Work instruction >>
Find "ATOM 127 C CA" and "ATOM 137 C CA" in the records below. Copy the lines holding them and every line between, exactly, and no others.

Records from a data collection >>
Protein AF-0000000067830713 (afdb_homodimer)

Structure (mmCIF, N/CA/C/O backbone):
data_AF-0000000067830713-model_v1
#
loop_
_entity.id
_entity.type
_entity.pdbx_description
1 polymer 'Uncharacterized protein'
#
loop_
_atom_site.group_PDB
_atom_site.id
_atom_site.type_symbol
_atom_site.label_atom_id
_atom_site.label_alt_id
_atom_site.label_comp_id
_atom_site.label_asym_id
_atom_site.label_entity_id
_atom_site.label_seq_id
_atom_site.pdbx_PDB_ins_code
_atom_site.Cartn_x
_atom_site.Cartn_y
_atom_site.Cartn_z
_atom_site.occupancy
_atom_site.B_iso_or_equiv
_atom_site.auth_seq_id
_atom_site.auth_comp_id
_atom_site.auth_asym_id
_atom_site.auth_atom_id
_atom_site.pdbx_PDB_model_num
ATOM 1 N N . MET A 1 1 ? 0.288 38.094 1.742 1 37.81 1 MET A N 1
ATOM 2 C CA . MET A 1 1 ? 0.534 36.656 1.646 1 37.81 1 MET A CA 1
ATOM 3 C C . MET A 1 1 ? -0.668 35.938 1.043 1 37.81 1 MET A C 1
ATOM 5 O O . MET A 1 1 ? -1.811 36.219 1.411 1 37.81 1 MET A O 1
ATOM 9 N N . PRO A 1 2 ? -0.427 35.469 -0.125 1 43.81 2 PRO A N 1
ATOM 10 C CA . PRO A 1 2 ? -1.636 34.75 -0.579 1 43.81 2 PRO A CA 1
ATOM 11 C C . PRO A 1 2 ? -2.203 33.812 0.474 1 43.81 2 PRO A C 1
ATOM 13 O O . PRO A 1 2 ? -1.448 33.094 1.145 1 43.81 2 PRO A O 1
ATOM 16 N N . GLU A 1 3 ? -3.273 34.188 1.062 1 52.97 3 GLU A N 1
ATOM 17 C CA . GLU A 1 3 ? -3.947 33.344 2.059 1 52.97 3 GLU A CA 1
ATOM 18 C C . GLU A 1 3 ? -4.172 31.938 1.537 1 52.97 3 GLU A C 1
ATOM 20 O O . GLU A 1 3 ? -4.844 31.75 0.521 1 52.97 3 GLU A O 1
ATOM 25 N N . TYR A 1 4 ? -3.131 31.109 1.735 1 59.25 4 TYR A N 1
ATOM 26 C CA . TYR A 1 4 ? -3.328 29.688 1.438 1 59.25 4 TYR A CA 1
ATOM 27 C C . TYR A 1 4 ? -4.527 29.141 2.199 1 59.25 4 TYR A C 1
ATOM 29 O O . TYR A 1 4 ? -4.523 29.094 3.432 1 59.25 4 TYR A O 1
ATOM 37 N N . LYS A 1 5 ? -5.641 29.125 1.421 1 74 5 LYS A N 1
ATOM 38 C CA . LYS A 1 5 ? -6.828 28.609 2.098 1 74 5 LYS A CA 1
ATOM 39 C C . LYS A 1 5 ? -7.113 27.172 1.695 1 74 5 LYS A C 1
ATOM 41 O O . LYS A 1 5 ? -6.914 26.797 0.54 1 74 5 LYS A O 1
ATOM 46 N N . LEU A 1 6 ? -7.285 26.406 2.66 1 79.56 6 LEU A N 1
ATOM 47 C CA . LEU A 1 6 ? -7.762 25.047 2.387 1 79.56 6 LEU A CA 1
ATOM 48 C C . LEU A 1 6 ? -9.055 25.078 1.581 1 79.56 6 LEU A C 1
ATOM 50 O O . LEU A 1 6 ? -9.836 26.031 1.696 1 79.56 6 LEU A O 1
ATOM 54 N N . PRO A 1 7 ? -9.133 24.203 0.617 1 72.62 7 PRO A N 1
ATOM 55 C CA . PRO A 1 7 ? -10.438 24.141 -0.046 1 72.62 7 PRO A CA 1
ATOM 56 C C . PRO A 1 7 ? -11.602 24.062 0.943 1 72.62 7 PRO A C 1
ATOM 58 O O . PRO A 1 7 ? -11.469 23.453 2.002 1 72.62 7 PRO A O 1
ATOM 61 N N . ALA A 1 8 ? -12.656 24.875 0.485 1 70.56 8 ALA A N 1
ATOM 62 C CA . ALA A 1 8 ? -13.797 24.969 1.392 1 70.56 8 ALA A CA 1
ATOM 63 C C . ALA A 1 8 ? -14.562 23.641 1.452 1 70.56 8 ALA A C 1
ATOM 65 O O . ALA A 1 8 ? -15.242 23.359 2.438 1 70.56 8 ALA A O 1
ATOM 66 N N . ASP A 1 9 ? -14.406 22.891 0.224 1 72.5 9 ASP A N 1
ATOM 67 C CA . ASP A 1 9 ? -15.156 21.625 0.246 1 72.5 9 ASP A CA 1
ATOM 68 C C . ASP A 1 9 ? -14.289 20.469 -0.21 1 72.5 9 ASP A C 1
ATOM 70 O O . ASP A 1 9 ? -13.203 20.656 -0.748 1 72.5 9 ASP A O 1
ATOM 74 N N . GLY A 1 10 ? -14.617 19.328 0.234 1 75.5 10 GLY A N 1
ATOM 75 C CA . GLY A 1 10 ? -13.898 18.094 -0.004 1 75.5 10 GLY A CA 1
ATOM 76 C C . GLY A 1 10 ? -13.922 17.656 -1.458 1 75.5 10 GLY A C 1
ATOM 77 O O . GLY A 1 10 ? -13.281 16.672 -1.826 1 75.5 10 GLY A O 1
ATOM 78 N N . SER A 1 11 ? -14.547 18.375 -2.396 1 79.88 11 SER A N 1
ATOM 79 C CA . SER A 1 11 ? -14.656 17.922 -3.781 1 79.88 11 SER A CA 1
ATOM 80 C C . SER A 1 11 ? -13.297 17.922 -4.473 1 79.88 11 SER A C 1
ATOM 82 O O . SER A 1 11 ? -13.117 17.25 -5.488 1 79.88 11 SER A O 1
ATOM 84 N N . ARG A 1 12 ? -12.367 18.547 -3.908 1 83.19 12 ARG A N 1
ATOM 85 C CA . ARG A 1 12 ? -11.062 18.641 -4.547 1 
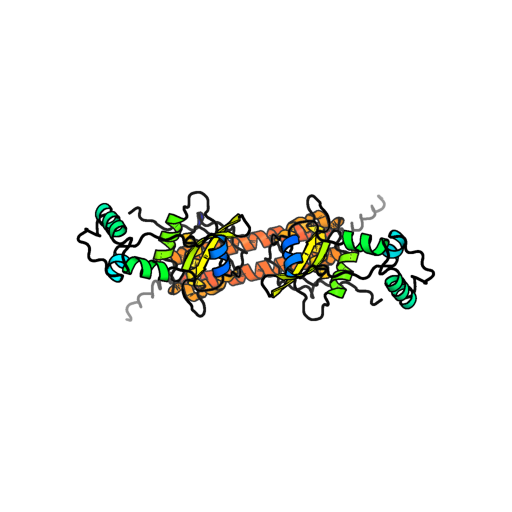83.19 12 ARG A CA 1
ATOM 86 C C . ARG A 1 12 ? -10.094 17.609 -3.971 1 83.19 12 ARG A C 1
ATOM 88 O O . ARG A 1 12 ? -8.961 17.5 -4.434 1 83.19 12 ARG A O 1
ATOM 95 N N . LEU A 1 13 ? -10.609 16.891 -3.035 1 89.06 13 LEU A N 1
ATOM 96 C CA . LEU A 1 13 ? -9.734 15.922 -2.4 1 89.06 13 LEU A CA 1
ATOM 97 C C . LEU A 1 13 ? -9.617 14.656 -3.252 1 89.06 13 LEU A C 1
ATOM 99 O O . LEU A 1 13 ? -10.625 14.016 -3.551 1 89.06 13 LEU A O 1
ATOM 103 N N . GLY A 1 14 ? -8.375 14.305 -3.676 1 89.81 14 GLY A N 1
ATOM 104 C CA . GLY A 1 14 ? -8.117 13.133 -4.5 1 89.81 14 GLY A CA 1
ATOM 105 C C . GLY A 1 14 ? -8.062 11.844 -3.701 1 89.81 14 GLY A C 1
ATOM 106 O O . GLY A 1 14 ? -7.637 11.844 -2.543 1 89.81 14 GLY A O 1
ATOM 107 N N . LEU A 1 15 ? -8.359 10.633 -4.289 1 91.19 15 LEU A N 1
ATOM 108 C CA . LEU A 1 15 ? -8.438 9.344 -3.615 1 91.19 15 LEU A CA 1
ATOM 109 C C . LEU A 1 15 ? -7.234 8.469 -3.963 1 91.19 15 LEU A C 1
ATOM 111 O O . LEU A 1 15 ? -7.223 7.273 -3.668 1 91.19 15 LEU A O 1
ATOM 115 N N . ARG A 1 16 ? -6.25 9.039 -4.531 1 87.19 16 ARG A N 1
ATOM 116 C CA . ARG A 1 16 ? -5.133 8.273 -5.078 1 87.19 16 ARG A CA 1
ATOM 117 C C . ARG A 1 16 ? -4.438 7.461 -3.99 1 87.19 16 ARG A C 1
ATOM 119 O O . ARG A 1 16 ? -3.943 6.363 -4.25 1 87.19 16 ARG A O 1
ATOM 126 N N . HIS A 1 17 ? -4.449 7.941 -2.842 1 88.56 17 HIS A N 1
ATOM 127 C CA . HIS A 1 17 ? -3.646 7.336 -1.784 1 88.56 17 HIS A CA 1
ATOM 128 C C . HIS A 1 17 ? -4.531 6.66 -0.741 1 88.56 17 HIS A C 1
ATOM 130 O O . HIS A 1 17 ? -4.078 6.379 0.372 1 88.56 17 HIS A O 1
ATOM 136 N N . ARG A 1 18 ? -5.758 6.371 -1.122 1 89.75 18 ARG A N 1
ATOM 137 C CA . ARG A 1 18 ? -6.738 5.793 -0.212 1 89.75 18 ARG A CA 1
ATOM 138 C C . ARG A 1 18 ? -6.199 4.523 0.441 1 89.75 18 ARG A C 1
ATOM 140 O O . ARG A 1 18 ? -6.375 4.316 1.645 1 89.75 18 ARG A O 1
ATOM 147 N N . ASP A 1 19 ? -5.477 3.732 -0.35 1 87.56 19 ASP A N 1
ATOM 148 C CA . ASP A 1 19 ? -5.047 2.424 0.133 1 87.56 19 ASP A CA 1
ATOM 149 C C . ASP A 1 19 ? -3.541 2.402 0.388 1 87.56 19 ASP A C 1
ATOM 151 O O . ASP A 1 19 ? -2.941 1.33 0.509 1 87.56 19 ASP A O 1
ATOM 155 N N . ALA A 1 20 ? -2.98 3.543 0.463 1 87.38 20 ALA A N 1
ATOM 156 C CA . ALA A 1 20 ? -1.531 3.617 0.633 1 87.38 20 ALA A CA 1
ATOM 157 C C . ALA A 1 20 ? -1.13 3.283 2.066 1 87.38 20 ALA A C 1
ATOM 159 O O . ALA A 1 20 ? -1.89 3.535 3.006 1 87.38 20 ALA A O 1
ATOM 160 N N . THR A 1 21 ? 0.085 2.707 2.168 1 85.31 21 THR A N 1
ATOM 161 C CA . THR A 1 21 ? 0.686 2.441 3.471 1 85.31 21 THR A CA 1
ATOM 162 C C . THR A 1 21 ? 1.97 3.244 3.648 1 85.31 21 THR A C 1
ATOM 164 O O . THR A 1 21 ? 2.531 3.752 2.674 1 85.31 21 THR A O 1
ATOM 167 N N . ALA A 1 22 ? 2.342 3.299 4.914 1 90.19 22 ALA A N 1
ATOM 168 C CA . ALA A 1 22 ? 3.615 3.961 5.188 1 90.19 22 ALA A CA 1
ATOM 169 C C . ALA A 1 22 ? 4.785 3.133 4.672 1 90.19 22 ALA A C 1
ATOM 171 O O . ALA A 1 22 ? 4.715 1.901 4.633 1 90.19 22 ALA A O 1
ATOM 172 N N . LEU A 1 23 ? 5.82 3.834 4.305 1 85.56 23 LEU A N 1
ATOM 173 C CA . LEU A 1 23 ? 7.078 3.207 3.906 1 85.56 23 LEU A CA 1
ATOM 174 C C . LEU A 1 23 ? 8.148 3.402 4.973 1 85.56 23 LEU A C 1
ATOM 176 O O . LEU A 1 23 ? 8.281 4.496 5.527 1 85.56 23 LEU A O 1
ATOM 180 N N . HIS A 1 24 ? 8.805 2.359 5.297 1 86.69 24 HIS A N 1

Task answer >>
ATOM 127 C CA . HIS A 1 17 ? -3.646 7.336 -1.784 1 88.56 17 HIS A CA 1
ATOM 128 C C . HIS A 1 17 ? -4.531 6.66 -0.741 1 88.56 17 HIS A C 1
ATOM 130 O O . HIS A 1 17 ? -4.078 6.379 0.372 1 88.56 17 HIS A O 1
ATOM 136 N N . ARG A 1 18 ? -5.758 6.371 -1.122 1 89.75 18 ARG A N 1
ATOM 137 C CA . ARG A 1 18 ? -6.738 5.793 -0.212 1 89.75 18 ARG A CA 1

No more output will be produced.